Recently have been discussing which PSU I should get, finally decided after some great help from the guys in that department.

My list for my new comp is as follows

Antec NSK6580B Case
Intel Core 2 E8500 or E8600
ASUS P5Q3 Deluxe
850W Thermaltake Toughpower PSU
Kingstom DDR3 1600MHz Hyperx RAM
ATI Radeon 4870
500 GB Seagate HD
LG Supermulti
Maybe....Soundblaster X-Fi Platinum Fatality Champion series or the Soundblaster X-Fi Titanium (would like the front panel controls but the Titanium has more jacks, though I only need 3 for my 5.1 logitech speakers)

Those are the basics of the specs anyway, what iv been thinking about, was thinking of getting the P5E3 Premium but since im not really planning on running dual video cards now anyway it seems like a waste, plus the X48 is a lot more expensive than the P45

So the CPU, not sure yet because of the price difference, waiting a few months anyway so ill see if it comes down at all, have heard both are great chips, dont need a quad core, want it for general use but also to play sick games, does either one or those sound like a good choice?

PSU iv already pretty much decided for certain

The ASUS board, have heard its quite decent, others here same thing, I want to run DDR3 and like the layout/look of the P5Q3 series, again is this a good choice or does anyone have any suggestions on boards?

One main question is the Hyperx ram, I know it has lower latency but am wondering if anyone knows if there will be any problems running the Hyperx in the board I mentioned above, I know the regular kingston ddr3 1600mhz has been tested on this board by ASUS but cant recall the hyperx, (i know its been tested on the rampage board)
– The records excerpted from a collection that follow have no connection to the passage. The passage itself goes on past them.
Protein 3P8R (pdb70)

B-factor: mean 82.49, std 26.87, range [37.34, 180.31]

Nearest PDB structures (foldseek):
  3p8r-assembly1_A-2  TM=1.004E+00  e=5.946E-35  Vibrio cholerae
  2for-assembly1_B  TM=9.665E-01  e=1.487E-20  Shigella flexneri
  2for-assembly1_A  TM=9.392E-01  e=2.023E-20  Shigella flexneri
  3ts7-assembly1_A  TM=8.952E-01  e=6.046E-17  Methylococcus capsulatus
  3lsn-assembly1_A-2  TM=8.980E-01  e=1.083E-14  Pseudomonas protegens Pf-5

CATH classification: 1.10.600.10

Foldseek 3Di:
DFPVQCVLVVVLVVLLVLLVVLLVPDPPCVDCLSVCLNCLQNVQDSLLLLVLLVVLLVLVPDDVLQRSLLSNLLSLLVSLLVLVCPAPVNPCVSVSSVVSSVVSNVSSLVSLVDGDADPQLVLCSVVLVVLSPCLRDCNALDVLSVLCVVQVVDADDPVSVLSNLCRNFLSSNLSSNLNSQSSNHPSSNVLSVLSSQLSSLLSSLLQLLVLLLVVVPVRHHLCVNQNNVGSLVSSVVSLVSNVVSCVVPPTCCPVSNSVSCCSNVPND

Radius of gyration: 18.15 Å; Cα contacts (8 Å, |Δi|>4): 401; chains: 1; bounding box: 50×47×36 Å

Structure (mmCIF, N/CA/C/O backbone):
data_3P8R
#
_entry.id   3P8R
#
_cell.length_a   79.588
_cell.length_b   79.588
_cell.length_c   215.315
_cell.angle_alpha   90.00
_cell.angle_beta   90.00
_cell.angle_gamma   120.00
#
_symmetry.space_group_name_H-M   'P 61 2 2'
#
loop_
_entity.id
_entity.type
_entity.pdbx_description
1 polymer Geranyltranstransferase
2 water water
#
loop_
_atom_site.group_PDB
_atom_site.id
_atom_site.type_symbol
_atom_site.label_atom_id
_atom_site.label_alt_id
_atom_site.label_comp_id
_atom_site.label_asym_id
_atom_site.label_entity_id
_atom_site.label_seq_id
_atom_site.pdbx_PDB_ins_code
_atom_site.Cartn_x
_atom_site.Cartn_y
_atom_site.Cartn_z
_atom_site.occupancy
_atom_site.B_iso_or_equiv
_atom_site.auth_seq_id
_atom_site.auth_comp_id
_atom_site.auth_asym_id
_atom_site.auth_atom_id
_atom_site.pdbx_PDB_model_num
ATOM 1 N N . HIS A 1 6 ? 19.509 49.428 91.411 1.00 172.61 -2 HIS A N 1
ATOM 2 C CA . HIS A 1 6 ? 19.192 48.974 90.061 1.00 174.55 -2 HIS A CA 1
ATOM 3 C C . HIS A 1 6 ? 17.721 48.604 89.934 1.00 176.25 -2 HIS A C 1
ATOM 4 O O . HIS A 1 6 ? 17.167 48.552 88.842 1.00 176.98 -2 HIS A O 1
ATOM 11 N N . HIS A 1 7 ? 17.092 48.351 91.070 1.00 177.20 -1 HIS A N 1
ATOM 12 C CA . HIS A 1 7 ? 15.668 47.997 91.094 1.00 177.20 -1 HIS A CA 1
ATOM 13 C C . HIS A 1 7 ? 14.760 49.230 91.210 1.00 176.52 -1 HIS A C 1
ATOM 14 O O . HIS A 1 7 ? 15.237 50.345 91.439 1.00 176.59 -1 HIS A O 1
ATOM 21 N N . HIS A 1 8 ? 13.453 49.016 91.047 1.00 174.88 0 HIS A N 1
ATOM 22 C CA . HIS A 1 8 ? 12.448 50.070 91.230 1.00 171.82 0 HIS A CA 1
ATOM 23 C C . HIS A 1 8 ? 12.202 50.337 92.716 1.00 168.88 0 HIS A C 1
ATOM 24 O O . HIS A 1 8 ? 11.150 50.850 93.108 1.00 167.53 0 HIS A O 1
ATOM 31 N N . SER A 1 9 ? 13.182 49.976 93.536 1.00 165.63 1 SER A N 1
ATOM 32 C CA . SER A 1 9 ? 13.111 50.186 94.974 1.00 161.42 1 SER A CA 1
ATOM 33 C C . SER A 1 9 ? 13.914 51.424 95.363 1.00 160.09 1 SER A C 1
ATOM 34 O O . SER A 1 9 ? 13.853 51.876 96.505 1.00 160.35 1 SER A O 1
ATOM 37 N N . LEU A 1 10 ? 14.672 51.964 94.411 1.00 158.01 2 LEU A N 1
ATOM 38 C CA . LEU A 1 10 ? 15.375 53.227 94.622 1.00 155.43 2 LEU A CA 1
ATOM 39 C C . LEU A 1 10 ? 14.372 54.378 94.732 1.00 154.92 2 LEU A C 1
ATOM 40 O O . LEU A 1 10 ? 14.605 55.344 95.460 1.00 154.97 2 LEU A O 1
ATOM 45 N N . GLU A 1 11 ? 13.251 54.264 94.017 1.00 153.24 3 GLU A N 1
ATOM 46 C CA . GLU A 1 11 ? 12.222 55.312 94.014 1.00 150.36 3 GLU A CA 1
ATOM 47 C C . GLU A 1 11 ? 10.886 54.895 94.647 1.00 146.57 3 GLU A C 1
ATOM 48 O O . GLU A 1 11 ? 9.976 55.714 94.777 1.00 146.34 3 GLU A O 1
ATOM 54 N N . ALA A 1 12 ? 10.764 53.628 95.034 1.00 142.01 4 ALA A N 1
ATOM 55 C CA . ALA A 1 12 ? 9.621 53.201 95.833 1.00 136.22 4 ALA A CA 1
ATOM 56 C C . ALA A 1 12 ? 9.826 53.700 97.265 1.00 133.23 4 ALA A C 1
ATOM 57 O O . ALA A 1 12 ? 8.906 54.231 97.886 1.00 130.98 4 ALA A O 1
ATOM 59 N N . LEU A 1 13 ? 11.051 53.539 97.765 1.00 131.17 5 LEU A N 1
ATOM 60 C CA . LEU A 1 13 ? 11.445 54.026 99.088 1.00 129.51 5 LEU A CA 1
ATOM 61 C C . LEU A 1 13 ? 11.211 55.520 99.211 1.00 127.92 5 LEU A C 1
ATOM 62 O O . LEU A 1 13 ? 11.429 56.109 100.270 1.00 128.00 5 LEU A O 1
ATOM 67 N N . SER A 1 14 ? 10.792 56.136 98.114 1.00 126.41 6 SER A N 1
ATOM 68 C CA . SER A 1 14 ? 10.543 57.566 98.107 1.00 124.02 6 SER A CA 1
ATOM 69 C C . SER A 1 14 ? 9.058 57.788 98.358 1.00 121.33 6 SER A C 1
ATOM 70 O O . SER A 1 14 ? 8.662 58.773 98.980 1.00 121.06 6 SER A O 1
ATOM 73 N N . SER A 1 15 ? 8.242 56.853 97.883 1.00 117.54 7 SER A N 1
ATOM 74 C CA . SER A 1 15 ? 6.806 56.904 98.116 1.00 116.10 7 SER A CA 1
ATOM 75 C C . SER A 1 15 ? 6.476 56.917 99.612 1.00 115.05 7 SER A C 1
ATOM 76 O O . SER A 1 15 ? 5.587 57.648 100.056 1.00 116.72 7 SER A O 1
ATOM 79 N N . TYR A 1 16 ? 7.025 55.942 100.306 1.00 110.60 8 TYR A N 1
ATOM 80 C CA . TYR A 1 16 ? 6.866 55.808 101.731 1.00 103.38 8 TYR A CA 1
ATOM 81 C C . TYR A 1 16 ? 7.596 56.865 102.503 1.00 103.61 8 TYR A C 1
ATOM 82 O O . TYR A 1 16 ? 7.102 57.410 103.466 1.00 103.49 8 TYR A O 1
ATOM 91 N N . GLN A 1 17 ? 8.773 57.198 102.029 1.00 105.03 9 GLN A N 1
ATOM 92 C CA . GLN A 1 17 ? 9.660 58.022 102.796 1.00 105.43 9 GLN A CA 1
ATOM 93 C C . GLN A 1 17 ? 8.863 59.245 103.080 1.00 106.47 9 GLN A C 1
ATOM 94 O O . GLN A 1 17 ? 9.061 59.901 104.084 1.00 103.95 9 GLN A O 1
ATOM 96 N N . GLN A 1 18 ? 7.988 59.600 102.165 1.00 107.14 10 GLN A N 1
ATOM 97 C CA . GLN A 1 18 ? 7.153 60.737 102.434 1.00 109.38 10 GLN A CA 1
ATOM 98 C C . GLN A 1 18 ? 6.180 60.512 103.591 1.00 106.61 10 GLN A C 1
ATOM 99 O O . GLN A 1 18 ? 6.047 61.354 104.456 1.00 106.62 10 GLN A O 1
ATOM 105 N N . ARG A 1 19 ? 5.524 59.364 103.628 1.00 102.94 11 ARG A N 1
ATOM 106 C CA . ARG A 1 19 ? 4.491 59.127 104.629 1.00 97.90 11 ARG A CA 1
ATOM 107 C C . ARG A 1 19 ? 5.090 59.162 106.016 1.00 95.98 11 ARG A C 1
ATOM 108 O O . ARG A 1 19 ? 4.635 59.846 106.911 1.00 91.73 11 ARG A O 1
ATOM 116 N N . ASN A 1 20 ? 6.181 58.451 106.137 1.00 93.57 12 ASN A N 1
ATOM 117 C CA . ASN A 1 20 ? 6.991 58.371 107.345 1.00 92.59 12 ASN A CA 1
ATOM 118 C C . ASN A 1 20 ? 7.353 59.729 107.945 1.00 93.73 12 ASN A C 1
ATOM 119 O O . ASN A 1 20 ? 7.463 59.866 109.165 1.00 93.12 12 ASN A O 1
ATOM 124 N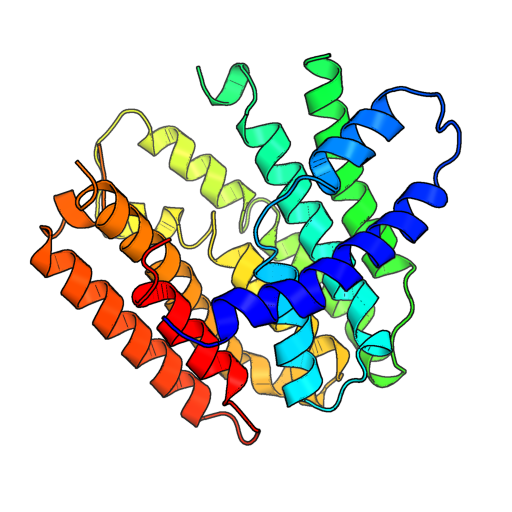 N . ASN A 1 21 ? 7.548 60.725 107.084 1.00 95.86 13 ASN A N 1
ATOM 125 C CA . ASN A 1 21 ? 7.898 62.074 107.531 1.00 96.19 13 ASN A CA 1
ATOM 126 C C . ASN A 1 21 ? 6.664 62.881 107.878 1.00 94.91 13 ASN A C 1
ATOM 127 O O . ASN A 1 21 ? 6.658 63.657 108.835 1.00 96.19 13 ASN A O 1
ATOM 132 N N . GLN A 1 22 ? 5.623 62.701 107.078 1.00 94.41 14 GLN A N 1
ATOM 133 C CA . GLN A 1 22 ? 4.326 63.279 107.373 1.00 98.41 14 GLN A CA 1
ATOM 134 C C . GLN A 1 22 ? 3.847 62.747 108.723 1.00 95.56 14 GLN A C 1
ATOM 135 O O . GLN A 1 22 ? 3.326 63.493 109.558 1.00 93.46 14 GLN A O 1
ATOM 141 N N . GLN A 1 23 ? 4.045 61.450 108.931 1.00 91.54 15 GLN A N 1
ATOM 142 C CA . GLN A 1 23 ? 3.556 60.786 110.123 1.00 88.28 15 GLN A CA 1
ATOM 143 C C . GLN A 1 23 ? 4.369 61.197 111.349 1.00 86.70 15 GLN A C 1
ATOM 144 O O . GLN A 1 23 ? 3.804 61.555 112.383 1.00 84.97 15 GLN A O 1
ATOM 150 N N . LEU A 1 24 ? 5.694 61.145 111.231 1.00 85.36 16 LEU A N 1
ATOM 151 C CA . LEU A 1 24 ? 6.578 61.498 112.345 1.00 82.48 16 LEU A CA 1
ATOM 152 C C . LEU A 1 24 ? 6.380 62.946 112.751 1.00 84.18 16 LEU A C 1
ATOM 153 O O . LEU A 1 24 ? 6.885 63.391 113.781 1.00 83.21 16 LEU A O 1
ATOM 158 N N . ASP A 1 25 ? 5.654 63.688 111.924 1.00 89.99 17 ASP A N 1
ATOM 159 C CA . ASP A 1 25 ? 5.433 65.103 112.181 1.00 91.75 17 ASP A CA 1
ATOM 160 C C . ASP A 1 25 ? 4.265 65.278 113.149 1.00 90.50 17 ASP A C 1
ATOM 161 O O . ASP A 1 25 ? 4.389 65.966 114.168 1.00 91.33 17 ASP A O 1
ATOM 166 N N . GLN A 1 26 ? 3.138 64.647 112.826 1.00 85.97 18 GLN A N 1
ATOM 167 C CA . GLN A 1 26 ? 1.992 64.631 113.722 1.00 84.83 18 GLN A CA 1
ATOM 168 C C . GLN A 1 26 ? 2.434 64.261 115.143 1.00 84.23 18 GLN A C 1
ATOM 169 O O . GLN A 1 26 ? 1.896 64.785 116.120 1.00 85.65 18 GLN A O 1
ATOM 175 N N . TRP A 1 27 ? 3.414 63.366 115.256 1.00 80.43 19 TRP A N 1
ATOM 176 C CA . TRP A 1 27 ? 3.902 62.945 116.570 1.00 76.58 19 TRP A CA 1
ATOM 177 C C . TRP A 1 27 ? 4.734 64.030 117.236 1.00 78.50 19 TRP A C 1
ATOM 178 O O . TRP A 1 27 ? 4.573 64.295 118.423 1.00 84.38 19 TRP A O 1
ATOM 189 N N . LEU A 1 28 ? 5.625 64.665 116.483 1.00 79.28 20 LEU A N 1
ATOM 190 C CA . LEU A 1 28 ? 6.413 65.759 117.046 1.00 78.83 20 LEU A CA 1
ATOM 191 C C . LEU A 1 28 ? 5.505 66.933 117.387 1.00 81.10 20 LEU A C 1
ATOM 192 O O . LEU A 1 28 ? 5.742 67.665 118.348 1.00 80.46 20 LEU A O 1
ATOM 197 N N . ASN A 1 29 ? 4.450 67.098 116.600 1.00 84.30 21 ASN A N 1
ATOM 198 C CA . ASN A 1 29 ? 3.521 68.206 116.808 1.00 88.68 21 ASN A CA 1
ATOM 199 C C . ASN A 1 29 ? 2.817 68.148 118.159 1.00 89.07 21 ASN A C 1
ATOM 200 O O . ASN A 1 29 ? 2.313 69.154 118.652 1.00 89.97 21 ASN A O 1
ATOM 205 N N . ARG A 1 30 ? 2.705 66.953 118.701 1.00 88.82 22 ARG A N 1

How about Creative Soundblaster cards, have always thought of them as one of the kings in audio (tho have a diamond sound card currently) are they still worth the time and also are the two I mentioned good in your opinions, out of the two can someone maybe give me some help deciding between them?

Hope this isnt too much, thanks to anyone that reads/replies to this, it would be greatly appreciated

Take care


----------



## Wrench97 (May 10, 2008)

In my opinion DDR3 is a waste of money with a E8500 or E8600 you won't be able the out run DDR2 800 without overclocking the fsb and cpu to the point of instability if you want a little more go for DDR2 1066

I would also get the E8500 over the E8600 the $80 price difference isn't worth the extra clock speed of 0.17Gig


----------



## PRSF (Jul 11, 2008)

would the RAM not slow down to the FSB speed, would I not have to overclock the FSB manually in order to match them up, FSB of those CPUs is 1333 right, what about DDR3 1333MHz RAM, would that work properly?

any idea, when/if a 1600 FSB Core 2 CPU is coming out?

main question though, what is your opinion on the HyperX RAM? would you foresee any problems with the P5QE Deluxe board with that RAM?


----------



## Wrench97 (May 10, 2008)

Never used it 
look at DDR2 800 this way actual speed 400 Double Data Rate = 2 x 400 for 800, Dual channel 800 means 2 pipe lines at 800Mhz CPU communicates to the memory controler at 13333Mhz memory controller uses 2 pipes at 800 to communicate with the memory so what is DDR3 giving you besides emptier pockets??? 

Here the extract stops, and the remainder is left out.